- Strong US economic data trigger market focus on Fed tapering of asset purchases…
- …but sentiment rescued by rumours that a US budget deal is close
- Central banks remain in focus, with the ECB the headline act…
- … we expect a strong signal that policy will remain accommodative for prolonged period
Jump in ADP employment bodes well for official report
Private sector employment as measured by the ADP rose by 215K in November following a 184K increase in October (revised up from 130K). The outcome was stronger than the consensus forecast of 171K. The ADP numbers bode well for the non-farm payrolls report that will be published on Friday. Indeed, we expect a robust rise in private sector payrolls of 200K, which is above the consensus forecast of 181K and would be the third monthly rise of 200K or more during the past four months. Other data was mixed. The ISM non-manufacturing index surprisingly fell in November (to 53.9 from 55.4). We think this is probably a blip given the strengthening fundamentals behind domestic demand.
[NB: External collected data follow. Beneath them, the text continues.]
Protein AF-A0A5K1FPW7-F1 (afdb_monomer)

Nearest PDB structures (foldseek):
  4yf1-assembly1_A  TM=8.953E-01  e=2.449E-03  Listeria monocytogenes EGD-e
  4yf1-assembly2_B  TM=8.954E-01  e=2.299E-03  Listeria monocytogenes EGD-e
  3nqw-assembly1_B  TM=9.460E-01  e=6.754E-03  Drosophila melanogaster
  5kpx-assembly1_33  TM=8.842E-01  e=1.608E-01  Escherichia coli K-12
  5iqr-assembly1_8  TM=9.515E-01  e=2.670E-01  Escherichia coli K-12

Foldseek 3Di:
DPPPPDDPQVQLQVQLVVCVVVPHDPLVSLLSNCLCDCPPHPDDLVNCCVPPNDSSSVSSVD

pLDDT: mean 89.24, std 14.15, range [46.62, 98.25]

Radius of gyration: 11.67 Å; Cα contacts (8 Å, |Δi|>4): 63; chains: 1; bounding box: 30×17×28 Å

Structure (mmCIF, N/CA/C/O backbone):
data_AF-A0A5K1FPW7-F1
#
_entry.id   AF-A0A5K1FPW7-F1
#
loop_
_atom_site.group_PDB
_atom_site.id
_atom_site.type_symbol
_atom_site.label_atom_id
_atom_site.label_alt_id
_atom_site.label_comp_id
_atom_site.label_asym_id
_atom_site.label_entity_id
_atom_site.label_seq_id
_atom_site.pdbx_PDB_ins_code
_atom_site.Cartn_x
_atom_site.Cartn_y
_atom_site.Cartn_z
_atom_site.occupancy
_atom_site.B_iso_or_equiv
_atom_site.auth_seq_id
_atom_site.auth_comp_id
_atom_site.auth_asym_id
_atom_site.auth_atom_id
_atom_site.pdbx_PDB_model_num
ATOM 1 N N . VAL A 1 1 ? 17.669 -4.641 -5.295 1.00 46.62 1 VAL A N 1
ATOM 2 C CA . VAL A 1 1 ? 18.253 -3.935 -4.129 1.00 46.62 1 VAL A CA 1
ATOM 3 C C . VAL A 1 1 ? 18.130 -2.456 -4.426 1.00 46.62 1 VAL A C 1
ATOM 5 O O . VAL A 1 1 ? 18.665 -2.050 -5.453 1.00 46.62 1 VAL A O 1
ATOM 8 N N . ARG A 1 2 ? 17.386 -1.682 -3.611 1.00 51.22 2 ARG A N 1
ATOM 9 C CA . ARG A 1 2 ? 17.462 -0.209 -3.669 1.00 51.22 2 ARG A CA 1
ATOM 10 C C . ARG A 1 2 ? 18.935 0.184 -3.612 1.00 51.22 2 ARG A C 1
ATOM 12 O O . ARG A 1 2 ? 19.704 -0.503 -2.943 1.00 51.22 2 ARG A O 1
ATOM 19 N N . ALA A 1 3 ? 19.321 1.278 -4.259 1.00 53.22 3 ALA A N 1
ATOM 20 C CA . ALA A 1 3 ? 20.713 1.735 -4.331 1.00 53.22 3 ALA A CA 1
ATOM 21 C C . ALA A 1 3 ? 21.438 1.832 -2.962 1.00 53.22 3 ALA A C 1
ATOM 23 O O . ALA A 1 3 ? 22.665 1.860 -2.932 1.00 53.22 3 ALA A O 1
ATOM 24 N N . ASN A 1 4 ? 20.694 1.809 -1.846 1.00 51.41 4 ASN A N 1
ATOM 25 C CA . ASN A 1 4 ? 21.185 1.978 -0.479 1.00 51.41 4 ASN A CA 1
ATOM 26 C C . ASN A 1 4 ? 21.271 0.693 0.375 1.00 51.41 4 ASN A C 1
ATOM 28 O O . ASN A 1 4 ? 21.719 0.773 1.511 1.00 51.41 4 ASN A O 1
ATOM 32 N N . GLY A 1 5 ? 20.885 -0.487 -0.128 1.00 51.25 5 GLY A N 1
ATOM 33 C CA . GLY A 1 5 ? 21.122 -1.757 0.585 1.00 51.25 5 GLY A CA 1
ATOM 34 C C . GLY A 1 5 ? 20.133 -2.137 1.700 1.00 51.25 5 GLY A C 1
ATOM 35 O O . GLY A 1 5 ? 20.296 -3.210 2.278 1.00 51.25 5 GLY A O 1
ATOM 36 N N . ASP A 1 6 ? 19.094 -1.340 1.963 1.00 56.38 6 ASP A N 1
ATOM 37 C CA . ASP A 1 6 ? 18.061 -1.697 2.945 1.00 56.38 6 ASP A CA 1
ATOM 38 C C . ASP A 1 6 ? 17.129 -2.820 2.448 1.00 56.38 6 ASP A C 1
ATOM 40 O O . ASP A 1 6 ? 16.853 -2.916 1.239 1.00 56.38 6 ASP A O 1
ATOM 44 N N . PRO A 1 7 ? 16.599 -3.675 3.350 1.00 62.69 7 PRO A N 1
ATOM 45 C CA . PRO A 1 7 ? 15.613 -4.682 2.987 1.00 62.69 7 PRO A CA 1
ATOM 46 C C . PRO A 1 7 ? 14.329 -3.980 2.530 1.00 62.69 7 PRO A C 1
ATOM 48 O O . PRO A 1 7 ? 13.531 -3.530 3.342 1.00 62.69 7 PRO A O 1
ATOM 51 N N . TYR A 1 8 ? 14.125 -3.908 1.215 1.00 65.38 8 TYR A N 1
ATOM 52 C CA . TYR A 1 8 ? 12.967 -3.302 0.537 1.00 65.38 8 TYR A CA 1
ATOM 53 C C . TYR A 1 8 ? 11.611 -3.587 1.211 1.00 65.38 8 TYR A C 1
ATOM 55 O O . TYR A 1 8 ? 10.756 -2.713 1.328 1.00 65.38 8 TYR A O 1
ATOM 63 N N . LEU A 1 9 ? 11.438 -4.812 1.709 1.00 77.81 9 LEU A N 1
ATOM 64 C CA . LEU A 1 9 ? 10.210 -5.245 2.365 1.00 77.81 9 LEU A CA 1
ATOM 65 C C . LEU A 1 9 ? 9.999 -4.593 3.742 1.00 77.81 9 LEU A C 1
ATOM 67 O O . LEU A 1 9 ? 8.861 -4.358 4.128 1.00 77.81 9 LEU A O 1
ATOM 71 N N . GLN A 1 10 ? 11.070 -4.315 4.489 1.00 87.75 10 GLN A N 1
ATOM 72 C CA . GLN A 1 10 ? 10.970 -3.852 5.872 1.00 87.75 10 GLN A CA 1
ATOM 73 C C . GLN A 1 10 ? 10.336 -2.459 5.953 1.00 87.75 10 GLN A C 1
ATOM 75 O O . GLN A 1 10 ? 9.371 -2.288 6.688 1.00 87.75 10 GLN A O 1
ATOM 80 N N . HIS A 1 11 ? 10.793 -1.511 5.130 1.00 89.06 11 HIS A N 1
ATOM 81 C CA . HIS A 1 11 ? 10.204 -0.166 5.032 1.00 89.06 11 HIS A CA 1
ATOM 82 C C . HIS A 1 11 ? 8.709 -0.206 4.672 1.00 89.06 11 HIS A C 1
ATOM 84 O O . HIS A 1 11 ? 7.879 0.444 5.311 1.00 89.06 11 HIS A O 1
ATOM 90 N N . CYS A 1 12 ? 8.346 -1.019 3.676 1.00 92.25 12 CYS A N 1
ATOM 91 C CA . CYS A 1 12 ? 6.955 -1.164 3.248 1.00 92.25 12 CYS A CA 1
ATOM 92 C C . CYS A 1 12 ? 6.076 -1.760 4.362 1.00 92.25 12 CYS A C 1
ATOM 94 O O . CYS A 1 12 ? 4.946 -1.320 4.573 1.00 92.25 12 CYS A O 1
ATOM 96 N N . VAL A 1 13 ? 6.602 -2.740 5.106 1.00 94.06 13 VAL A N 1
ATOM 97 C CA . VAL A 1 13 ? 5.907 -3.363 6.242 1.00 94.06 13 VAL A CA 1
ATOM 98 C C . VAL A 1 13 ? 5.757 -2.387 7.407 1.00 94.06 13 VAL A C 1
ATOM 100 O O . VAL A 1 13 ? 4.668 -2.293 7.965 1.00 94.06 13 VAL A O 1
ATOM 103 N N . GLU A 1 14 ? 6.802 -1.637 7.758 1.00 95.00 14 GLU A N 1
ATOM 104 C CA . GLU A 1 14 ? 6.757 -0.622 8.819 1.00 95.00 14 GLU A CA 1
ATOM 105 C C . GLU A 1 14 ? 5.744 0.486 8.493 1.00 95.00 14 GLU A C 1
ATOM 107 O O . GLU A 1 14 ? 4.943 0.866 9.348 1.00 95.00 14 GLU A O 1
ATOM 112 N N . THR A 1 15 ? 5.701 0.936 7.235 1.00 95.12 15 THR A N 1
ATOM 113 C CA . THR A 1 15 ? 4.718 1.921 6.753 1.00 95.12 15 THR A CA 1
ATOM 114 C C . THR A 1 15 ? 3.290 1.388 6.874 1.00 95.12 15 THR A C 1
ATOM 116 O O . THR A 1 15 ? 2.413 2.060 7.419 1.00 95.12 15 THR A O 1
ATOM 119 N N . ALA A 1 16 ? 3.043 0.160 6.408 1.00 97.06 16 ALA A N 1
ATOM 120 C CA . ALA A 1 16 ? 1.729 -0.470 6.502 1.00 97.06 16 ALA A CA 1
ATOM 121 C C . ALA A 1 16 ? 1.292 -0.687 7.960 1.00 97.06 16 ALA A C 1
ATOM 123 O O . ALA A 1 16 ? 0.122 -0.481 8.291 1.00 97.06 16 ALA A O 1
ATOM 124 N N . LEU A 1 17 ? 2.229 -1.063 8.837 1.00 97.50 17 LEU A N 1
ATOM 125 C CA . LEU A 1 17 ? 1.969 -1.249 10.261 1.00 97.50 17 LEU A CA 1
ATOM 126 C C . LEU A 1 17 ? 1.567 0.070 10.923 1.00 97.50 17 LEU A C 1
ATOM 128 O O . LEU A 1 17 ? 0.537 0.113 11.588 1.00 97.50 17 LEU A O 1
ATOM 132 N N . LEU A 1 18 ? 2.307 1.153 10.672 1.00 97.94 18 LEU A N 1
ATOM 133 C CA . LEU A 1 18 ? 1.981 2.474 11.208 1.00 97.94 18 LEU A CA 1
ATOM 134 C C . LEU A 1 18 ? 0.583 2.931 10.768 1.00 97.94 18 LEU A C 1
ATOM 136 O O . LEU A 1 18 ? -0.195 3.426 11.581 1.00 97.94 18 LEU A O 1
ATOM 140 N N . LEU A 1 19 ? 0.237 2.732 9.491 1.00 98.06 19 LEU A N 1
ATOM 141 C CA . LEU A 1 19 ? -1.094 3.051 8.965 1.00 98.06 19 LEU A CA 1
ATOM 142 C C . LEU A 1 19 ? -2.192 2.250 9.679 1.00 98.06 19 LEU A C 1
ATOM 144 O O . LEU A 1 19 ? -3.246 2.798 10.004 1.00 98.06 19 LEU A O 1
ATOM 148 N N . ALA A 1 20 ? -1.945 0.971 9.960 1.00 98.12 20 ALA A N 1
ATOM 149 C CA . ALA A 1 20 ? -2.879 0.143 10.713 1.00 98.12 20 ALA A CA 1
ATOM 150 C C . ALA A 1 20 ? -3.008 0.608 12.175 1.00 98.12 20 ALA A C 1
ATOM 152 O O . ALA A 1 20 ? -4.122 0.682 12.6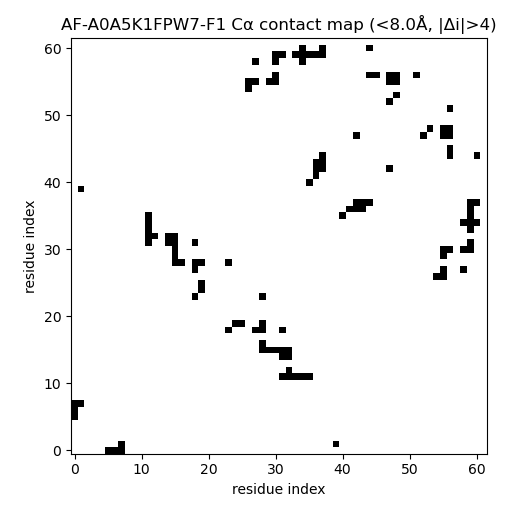94 1.00 98.12 20 ALA A O 1
ATOM 153 N N . GLU A 1 21 ? -1.900 0.977 12.823 1.00 98.25 21 GLU A N 1
ATOM 154 C CA . GLU A 1 21 ? -1.871 1.459 14.210 1.00 98.25 21 GLU A CA 1
ATOM 155 C C . GLU A 1 21 ? -2.646 2.767 14.403 1.00 98.25 21 GLU A C 1
ATOM 157 O O . GLU A 1 21 ? -3.331 2.933 15.414 1.00 98.25 21 GLU A O 1
ATOM 162 N N . ILE A 1 22 ? -2.611 3.675 13.423 1.00 97.56 22 ILE A N 1
ATOM 163 C CA . ILE A 1 22 ? -3.396 4.922 13.463 1.00 97.56 22 ILE A CA 1
ATOM 164 C C . ILE A 1 22 ? -4.867 4.731 13.054 1.00 97.56 22 ILE A C 1
ATOM 166 O O . ILE A 1 22 ? -5.623 5.702 13.008 1.00 97.56 22 ILE A O 1
ATOM 170 N N . GLY A 1 23 ? -5.290 3.497 12.756 1.00 97.81 23 GLY A N 1
ATOM 171 C CA . GLY A 1 23 ? -6.673 3.163 12.417 1.00 97.81 23 GLY A CA 1
ATOM 172 C C . GLY A 1 23 ? -7.059 3.447 10.964 1.00 97.81 23 GLY A C 1
ATOM 173 O O . GLY A 1 23 ? -8.242 3.655 10.678 1.00 97.81 23 GLY A O 1
ATOM 174 N N . ALA A 1 24 ? -6.097 3.470 10.036 1.00 97.81 24 ALA A N 1
ATOM 175 C CA . ALA A 1 24 ? -6.408 3.571 8.616 1.00 97.81 24 ALA A CA 1
ATOM 176 C C . ALA A 1 24 ? -7.193 2.339 8.132 1.00 97.81 24 ALA A C 1
ATOM 178 O O . ALA A 1 24 ? -7.080 1.234 8.666 1.00 97.81 24 ALA A O 1
ATOM 179 N N . ASN A 1 25 ? -8.004 2.527 7.091 1.00 97.75 25 ASN A N 1
ATOM 180 C CA . ASN A 1 25 ? -8.750 1.421 6.500 1.00 97.75 25 ASN A CA 1
ATOM 181 C C . ASN A 1 25 ? -7.826 0.455 5.734 1.00 97.75 25 ASN A C 1
ATOM 183 O O . ASN A 1 25 ? -6.694 0.788 5.376 1.00 97.75 25 ASN A O 1
ATOM 187 N N . SER A 1 26 ? -8.340 -0.739 5.439 1.00 97.31 26 SER A N 1
ATOM 188 C CA . SER A 1 26 ? -7.586 -1.795 4.755 1.00 97.31 26 SER A CA 1
ATOM 189 C C . SER A 1 26 ? -7.045 -1.377 3.385 1.00 97.31 26 SER A C 1
ATOM 191 O O . SER A 1 26 ? -5.961 -1.819 3.019 1.00 97.31 26 SER A O 1
ATOM 193 N N . THR A 1 27 ? -7.749 -0.513 2.647 1.00 97.94 27 THR A N 1
ATOM 194 C CA . THR A 1 27 ? -7.295 0.004 1.347 1.00 97.94 27 THR A CA 1
ATOM 195 C C . THR A 1 27 ? -6.031 0.846 1.502 1.00 97.94 27 THR A C 1
ATOM 197 O O . THR A 1 27 ? -5.076 0.663 0.754 1.00 97.94 27 THR A O 1
ATOM 200 N N . VAL A 1 28 ? -5.997 1.730 2.502 1.00 97.75 28 VAL A N 1
ATOM 201 C CA . VAL A 1 28 ? -4.841 2.592 2.789 1.00 97.75 28 VAL A CA 1
ATOM 202 C C . VAL A 1 28 ? -3.664 1.771 3.310 1.00 97.75 28 VAL A C 1
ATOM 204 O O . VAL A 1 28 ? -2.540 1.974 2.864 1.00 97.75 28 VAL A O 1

For instance, the housing market looks to be re-accelerating following the summer dip, when the jump in Treasury yields sapped momentum. Indeed, new home sales surged by 25.4% in October, the most since May 1980. Finally, the trade balance narrowed on strong exports. On balance, we remain comfortable with the view that the US economy is set to accelerate significantly in the coming quarters.
Taper wobble gives way to budget optimism
The strong ADP report seemed to put a tapering of asset purchases into focus and led to a market wobble. Treasury yields climbed, equities dipped and the dollar eventually strengthened. However, market sentiment was to some extent rescued by reports (from congressional aides) that a budget deal was close, leading to a rebound in equities. The reports on the budget alluded to a deal to set funding in fiscal 2014 and 2015, while at the same time reducing the drag from the sequesters. This would take the risk of a government shutdown off the table, but there is no news on whether there has been progress on the debt ceiling.
We see tapering in March – process likely to be calmer
Our base scenario is that the Fed will taper in March. Even though the jobs numbers look like they will be strong enough to bring a December taper into consideration, broader evidence on the labour market and economy is probably not yet convincing enough for the FOMC to feel confident. In any case, we do not expect tapering to lead to risk aversion. Our sense is that investors have adjusted following the dry run earlier this year, while the past experience of QE announcements is that the market action is front loaded, as the expectation effect tends to be more important than the actual flows.
On the agenda: ECB headline act as central banks meet
Today the ECB, BoE and Norges Bank are expected to leave their key policy rates unchanged. Most of the market attention will be on the ECB. The recent rebound in eurozone inflation has made big bold action – in the shape of negative rates or QE – by the ECB even less likely at this meeting. Especially given the resistance in some corners of the Governing Council. Nevertheless, inflation is still uncomfortably low, so the central bank will certainly leave the door to such actions in the future open in case downside risks intensify. In addition, we expect dovish ECB commentary on the outlook and low inflation forecasts from the institution’s economists to signal to markets that rates will remain low for a prolonged period. This should push down short rate expectations and undermine the euro. Meanwhile, there is chance that some additional policies that have been under consideration come to the fore at this meeting. One is a scheme to encourage commercial banks to lend more to SMEs. The other possibility is a plan to start publishing minutes of the Governing Council meetings. However, there is a lot of uncertainty about precisely where the ECB is on these issues.